Collection entries:
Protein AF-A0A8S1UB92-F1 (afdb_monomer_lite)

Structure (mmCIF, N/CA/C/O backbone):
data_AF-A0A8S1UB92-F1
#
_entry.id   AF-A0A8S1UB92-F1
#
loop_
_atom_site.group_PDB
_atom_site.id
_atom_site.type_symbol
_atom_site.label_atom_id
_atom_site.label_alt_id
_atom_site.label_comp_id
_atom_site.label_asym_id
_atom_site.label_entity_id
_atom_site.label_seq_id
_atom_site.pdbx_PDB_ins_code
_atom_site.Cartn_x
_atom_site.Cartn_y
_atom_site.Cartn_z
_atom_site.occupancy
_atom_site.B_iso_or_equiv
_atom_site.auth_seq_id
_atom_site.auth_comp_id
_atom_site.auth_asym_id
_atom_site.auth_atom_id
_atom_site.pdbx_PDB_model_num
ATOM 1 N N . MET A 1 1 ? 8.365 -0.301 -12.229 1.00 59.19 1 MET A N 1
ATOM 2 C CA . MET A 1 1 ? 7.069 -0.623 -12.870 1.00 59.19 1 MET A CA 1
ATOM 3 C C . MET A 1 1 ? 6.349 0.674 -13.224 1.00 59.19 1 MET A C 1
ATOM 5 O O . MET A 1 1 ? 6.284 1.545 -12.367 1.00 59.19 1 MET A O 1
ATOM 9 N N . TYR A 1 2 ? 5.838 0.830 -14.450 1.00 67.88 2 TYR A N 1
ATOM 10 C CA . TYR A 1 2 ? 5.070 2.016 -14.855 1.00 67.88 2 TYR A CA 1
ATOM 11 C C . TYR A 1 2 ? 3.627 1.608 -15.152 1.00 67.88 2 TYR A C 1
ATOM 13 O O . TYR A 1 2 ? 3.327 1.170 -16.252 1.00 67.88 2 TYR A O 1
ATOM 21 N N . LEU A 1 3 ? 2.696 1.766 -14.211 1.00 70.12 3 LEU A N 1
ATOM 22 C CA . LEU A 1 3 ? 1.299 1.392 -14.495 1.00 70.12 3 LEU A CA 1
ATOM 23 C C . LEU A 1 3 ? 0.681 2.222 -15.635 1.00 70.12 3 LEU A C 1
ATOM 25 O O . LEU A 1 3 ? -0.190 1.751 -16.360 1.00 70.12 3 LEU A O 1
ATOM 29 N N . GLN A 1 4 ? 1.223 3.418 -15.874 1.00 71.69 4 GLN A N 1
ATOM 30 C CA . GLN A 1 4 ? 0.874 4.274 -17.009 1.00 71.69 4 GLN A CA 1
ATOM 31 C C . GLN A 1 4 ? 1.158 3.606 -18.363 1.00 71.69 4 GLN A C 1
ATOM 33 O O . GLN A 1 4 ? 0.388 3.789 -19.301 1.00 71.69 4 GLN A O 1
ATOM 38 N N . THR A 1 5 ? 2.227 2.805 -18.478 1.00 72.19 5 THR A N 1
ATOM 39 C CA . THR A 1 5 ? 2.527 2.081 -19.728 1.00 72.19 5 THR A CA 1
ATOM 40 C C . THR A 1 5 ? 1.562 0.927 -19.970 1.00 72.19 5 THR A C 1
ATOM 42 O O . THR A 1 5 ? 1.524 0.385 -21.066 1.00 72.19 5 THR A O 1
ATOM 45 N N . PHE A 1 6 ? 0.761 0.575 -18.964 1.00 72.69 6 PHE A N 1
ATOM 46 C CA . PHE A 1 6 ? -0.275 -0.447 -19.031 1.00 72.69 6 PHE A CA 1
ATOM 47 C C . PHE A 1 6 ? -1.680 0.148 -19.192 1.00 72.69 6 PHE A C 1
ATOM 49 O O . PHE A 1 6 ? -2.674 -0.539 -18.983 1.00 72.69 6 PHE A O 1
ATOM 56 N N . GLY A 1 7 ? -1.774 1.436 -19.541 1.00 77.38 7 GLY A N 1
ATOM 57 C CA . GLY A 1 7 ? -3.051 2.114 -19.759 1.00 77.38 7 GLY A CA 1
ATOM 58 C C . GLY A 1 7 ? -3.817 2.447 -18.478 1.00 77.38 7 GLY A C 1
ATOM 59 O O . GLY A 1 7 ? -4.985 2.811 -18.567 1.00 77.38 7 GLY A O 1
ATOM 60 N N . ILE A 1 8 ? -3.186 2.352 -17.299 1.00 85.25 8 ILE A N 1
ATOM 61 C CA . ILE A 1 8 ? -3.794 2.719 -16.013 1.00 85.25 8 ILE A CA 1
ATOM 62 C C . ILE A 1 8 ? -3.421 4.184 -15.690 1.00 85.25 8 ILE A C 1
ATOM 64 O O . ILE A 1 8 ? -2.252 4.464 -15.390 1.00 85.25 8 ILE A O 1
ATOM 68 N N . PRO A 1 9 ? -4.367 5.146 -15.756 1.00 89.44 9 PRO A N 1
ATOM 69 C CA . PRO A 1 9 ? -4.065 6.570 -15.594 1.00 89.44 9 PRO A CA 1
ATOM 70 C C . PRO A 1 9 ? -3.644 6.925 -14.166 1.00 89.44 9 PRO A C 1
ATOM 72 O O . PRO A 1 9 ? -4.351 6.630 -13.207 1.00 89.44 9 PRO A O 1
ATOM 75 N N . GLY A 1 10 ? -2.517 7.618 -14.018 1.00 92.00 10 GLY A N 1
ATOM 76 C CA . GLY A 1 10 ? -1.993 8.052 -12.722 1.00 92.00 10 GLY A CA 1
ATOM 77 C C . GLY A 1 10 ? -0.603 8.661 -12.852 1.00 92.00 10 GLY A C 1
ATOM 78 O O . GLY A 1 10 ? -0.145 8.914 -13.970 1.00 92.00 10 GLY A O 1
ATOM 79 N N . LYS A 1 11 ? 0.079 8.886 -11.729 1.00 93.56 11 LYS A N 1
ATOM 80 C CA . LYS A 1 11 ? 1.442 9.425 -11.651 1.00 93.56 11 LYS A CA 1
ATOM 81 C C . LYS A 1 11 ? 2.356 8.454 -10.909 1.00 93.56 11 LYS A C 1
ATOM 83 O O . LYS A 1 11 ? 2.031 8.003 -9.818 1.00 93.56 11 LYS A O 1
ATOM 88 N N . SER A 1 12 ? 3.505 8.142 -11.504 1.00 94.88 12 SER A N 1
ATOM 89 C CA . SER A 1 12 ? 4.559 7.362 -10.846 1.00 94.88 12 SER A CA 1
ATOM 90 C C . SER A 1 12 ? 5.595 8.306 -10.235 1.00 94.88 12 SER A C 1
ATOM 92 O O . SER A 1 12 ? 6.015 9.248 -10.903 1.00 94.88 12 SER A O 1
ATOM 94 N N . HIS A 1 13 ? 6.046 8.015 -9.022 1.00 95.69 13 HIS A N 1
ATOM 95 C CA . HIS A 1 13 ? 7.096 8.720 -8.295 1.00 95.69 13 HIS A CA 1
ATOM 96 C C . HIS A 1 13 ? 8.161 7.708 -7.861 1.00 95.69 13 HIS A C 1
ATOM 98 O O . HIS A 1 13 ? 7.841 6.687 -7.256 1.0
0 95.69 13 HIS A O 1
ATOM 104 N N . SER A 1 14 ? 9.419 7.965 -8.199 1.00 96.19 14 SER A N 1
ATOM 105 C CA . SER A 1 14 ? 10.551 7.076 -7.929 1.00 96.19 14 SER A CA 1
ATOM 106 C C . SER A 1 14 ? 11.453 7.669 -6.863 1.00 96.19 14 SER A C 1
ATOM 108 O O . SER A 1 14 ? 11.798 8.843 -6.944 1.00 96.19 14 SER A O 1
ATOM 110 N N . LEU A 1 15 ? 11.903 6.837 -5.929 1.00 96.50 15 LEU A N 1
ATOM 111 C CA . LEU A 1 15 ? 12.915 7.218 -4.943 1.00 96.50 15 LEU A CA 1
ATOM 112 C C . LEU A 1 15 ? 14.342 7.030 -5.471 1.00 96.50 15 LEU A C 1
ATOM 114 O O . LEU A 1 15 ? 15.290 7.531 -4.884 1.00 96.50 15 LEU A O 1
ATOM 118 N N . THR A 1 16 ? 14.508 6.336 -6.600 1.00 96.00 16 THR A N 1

==

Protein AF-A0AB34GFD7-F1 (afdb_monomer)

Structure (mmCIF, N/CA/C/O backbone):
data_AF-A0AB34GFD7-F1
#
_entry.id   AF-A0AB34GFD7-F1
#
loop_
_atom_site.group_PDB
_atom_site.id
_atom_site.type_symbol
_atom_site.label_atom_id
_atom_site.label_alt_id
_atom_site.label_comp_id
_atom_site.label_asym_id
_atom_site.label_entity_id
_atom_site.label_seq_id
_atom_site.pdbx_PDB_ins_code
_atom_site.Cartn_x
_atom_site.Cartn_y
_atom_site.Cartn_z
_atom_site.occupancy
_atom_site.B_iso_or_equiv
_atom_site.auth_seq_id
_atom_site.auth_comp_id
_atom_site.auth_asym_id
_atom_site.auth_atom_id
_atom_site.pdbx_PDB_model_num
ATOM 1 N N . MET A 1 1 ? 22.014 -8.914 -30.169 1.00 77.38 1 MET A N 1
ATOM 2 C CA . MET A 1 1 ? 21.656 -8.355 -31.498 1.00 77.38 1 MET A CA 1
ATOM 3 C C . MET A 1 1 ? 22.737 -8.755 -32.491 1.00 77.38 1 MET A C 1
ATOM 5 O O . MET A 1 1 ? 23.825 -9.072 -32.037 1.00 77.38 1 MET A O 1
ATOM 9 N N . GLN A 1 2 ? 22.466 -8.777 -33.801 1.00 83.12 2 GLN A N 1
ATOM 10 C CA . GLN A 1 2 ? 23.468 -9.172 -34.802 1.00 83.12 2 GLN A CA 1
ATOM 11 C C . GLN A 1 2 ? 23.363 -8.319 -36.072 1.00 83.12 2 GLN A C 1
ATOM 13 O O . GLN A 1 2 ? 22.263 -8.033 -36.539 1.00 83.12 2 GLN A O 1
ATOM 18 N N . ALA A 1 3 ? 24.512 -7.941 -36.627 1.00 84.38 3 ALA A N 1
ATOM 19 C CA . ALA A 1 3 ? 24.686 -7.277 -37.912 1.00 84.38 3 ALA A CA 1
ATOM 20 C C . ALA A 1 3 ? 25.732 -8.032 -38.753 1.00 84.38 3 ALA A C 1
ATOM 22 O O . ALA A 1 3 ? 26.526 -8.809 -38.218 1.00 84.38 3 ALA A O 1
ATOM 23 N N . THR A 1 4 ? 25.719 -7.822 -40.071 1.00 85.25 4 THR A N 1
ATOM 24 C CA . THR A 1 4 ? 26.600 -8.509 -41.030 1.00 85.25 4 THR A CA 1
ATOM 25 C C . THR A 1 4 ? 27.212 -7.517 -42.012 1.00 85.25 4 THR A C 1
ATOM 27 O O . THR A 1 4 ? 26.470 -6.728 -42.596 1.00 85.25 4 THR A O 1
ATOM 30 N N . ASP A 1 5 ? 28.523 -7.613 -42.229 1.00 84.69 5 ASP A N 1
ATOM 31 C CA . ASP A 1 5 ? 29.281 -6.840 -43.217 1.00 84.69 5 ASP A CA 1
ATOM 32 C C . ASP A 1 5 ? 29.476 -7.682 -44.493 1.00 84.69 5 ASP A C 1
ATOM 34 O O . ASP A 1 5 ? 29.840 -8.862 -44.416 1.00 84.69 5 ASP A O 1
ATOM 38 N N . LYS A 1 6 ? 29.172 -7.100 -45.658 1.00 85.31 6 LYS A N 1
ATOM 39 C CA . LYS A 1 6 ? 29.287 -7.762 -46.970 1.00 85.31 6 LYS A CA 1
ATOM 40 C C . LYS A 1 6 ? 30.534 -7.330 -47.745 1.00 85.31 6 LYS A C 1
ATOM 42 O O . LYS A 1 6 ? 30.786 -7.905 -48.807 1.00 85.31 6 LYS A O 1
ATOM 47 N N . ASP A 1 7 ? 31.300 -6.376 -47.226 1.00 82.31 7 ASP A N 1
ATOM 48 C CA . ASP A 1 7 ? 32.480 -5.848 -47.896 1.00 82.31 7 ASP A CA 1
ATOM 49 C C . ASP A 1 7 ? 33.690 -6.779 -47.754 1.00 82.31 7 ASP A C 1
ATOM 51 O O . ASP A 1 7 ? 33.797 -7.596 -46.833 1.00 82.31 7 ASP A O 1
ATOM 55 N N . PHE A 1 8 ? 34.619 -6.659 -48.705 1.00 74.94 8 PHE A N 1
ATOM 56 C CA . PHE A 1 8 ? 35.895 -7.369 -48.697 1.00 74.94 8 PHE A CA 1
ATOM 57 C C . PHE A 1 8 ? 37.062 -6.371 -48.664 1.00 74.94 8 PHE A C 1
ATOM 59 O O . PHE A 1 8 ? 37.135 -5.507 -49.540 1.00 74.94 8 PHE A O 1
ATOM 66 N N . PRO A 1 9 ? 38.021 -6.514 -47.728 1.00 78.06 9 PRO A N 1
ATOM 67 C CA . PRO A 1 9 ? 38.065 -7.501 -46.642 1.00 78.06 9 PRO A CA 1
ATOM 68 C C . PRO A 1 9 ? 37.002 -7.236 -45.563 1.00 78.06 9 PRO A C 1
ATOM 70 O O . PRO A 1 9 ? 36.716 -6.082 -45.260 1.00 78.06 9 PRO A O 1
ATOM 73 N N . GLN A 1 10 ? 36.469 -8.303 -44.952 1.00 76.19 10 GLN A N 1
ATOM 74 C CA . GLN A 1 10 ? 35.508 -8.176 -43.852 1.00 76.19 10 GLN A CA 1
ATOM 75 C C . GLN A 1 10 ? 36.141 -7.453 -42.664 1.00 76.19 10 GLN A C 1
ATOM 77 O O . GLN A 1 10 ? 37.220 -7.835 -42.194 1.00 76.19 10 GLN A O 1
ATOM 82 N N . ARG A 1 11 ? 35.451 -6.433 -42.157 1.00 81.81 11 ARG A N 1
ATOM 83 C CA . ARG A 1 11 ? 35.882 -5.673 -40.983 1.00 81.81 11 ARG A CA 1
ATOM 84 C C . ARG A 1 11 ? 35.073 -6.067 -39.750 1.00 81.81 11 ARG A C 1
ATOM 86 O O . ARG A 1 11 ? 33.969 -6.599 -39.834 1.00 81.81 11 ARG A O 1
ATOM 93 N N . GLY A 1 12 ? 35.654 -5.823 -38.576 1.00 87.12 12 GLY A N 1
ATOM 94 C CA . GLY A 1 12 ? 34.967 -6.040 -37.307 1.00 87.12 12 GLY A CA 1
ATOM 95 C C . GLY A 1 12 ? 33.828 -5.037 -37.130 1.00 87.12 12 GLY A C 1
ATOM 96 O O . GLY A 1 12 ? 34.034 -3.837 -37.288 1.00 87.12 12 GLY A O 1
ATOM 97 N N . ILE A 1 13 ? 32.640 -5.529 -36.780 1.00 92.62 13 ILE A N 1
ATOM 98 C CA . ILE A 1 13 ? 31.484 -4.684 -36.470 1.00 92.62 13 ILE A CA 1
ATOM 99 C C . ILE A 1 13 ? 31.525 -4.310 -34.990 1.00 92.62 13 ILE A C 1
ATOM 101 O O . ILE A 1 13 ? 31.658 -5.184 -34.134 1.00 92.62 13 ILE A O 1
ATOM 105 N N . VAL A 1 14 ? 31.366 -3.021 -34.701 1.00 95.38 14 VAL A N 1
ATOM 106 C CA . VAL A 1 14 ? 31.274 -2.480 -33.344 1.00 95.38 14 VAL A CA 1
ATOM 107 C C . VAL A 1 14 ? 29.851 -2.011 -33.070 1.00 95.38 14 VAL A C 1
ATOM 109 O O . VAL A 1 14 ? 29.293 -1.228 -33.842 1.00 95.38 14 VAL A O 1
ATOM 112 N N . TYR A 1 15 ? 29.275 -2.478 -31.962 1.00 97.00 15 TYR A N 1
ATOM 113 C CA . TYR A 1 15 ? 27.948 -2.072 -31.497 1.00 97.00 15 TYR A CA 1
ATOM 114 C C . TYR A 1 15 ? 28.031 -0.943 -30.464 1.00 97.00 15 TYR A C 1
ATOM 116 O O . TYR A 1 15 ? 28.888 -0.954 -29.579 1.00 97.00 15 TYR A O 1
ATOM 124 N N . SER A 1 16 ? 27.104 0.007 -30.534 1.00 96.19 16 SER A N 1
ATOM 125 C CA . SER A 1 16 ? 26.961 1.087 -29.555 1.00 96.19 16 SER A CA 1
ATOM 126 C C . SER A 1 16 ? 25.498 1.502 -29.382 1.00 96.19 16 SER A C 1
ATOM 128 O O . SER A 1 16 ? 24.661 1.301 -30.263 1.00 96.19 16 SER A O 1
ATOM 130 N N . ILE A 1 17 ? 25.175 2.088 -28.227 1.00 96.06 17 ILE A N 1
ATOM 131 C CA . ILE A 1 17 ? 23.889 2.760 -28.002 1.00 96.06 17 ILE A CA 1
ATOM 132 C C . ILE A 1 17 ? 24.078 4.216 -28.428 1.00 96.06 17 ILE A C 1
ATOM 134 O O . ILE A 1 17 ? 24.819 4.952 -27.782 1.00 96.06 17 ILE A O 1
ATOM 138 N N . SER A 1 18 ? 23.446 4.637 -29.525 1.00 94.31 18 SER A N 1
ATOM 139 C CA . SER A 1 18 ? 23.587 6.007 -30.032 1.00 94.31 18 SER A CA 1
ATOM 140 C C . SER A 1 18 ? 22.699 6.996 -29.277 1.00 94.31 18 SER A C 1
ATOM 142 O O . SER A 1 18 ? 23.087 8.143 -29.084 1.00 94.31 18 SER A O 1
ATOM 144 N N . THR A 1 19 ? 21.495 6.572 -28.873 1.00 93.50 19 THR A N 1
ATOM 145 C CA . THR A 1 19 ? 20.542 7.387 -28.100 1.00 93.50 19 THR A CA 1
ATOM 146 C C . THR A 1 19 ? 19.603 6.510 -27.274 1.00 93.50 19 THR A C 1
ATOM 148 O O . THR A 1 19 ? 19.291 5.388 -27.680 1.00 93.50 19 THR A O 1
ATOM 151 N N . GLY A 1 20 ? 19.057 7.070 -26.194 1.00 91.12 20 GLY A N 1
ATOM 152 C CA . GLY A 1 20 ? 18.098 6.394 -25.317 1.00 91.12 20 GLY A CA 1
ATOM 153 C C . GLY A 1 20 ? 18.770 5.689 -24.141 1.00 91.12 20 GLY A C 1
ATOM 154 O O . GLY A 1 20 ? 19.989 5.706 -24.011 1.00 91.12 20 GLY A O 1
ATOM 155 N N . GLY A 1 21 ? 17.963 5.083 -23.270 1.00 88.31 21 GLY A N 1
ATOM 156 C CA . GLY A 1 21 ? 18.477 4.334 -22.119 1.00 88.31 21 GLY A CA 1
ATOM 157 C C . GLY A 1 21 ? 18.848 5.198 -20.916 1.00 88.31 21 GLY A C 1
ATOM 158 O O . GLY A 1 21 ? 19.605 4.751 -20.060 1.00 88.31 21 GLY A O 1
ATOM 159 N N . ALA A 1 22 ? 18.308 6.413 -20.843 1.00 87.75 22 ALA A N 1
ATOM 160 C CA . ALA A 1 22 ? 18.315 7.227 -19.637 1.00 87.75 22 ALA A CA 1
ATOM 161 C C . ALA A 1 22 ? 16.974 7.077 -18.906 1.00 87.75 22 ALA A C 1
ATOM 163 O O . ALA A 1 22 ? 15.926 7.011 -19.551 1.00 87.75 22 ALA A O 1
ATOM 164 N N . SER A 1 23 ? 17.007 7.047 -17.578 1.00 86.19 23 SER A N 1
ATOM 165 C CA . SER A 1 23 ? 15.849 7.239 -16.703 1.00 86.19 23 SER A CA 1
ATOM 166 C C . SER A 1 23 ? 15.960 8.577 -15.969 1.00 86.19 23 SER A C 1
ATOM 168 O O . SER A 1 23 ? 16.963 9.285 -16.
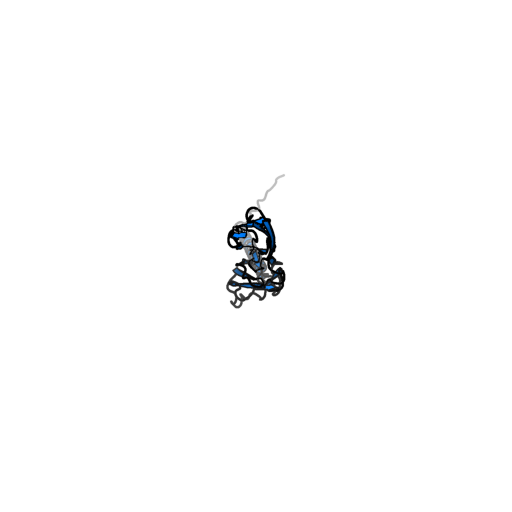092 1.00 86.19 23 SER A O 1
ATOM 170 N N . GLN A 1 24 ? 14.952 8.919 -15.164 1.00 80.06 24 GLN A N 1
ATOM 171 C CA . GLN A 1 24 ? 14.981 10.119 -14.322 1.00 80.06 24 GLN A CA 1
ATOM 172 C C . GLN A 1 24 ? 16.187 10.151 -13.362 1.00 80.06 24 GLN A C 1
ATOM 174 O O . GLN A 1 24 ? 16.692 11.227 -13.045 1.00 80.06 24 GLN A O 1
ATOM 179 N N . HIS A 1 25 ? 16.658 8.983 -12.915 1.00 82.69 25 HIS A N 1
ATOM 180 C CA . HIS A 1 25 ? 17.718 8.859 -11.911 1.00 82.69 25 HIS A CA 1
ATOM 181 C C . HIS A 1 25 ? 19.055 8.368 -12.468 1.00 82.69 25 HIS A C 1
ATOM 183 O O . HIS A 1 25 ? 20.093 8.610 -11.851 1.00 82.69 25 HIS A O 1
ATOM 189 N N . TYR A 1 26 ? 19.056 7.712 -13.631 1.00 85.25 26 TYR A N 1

**Task prompt:** With the pictures omitted, copy the entries above exactly from the line containing "ATOM 161 C C" through the line containing "ATOM 189 N N", both lines included.

**Result of the exercise:**
ATOM 161 C C . ALA A 1 22 ? 16.974 7.077 -18.906 1.00 87.75 22 ALA A C 1
ATOM 163 O O . ALA A 1 22 ? 15.926 7.011 -19.551 1.00 87.75 22 ALA A O 1
ATOM 164 N N . SER A 1 23 ? 17.007 7.047 -17.578 1.00 86.19 23 SER A N 1
ATOM 165 C CA . SER A 1 23 ? 15.849 7.239 -16.703 1.00 86.19 23 SER A CA 1
ATOM 166 C C . SER A 1 23 ? 15.960 8.577 -15.969 1.00 86.19 23 SER A C 1
ATOM 168 O O . SER A 1 23 ? 16.963 9.285 -16.
092 1.00 86.19 23 SER A O 1
ATOM 170 N N . GLN A 1 24 ? 14.952 8.919 -15.164 1.00 80.06 24 GLN A N 1
ATOM 171 C CA . GLN A 1 24 ? 14.981 10.119 -14.322 1.00 80.06 24 GLN A CA 1
ATOM 172 C C . GLN A 1 24 ? 16.187 10.151 -13.362 1.00 80.06 24 GLN A C 1
ATOM 174 O O . GLN A 1 24 ? 16.692 11.227 -13.045 1.00 80.06 24 GLN A O 1
ATOM 179 N N . HIS A 1 25 ? 16.658 8.983 -12.915 1.00 82.69 25 HIS A N 1
ATOM 180 C CA . HIS A 1 25 ? 17.718 8.859 -11.911 1.00 82.69 25 HIS A CA 1
ATOM 181 C C . HIS A 1 25 ? 19.055 8.368 -12.468 1.00 82.69 25 HIS A C 1
ATOM 183 O O . HIS A 1 25 ? 20.093 8.610 -11.851 1.00 82.69 25 HIS A O 1
ATOM 189 N N . TYR A 1 26 ? 19.056 7.712 -13.631 1.00 85.25 26 TYR A N 1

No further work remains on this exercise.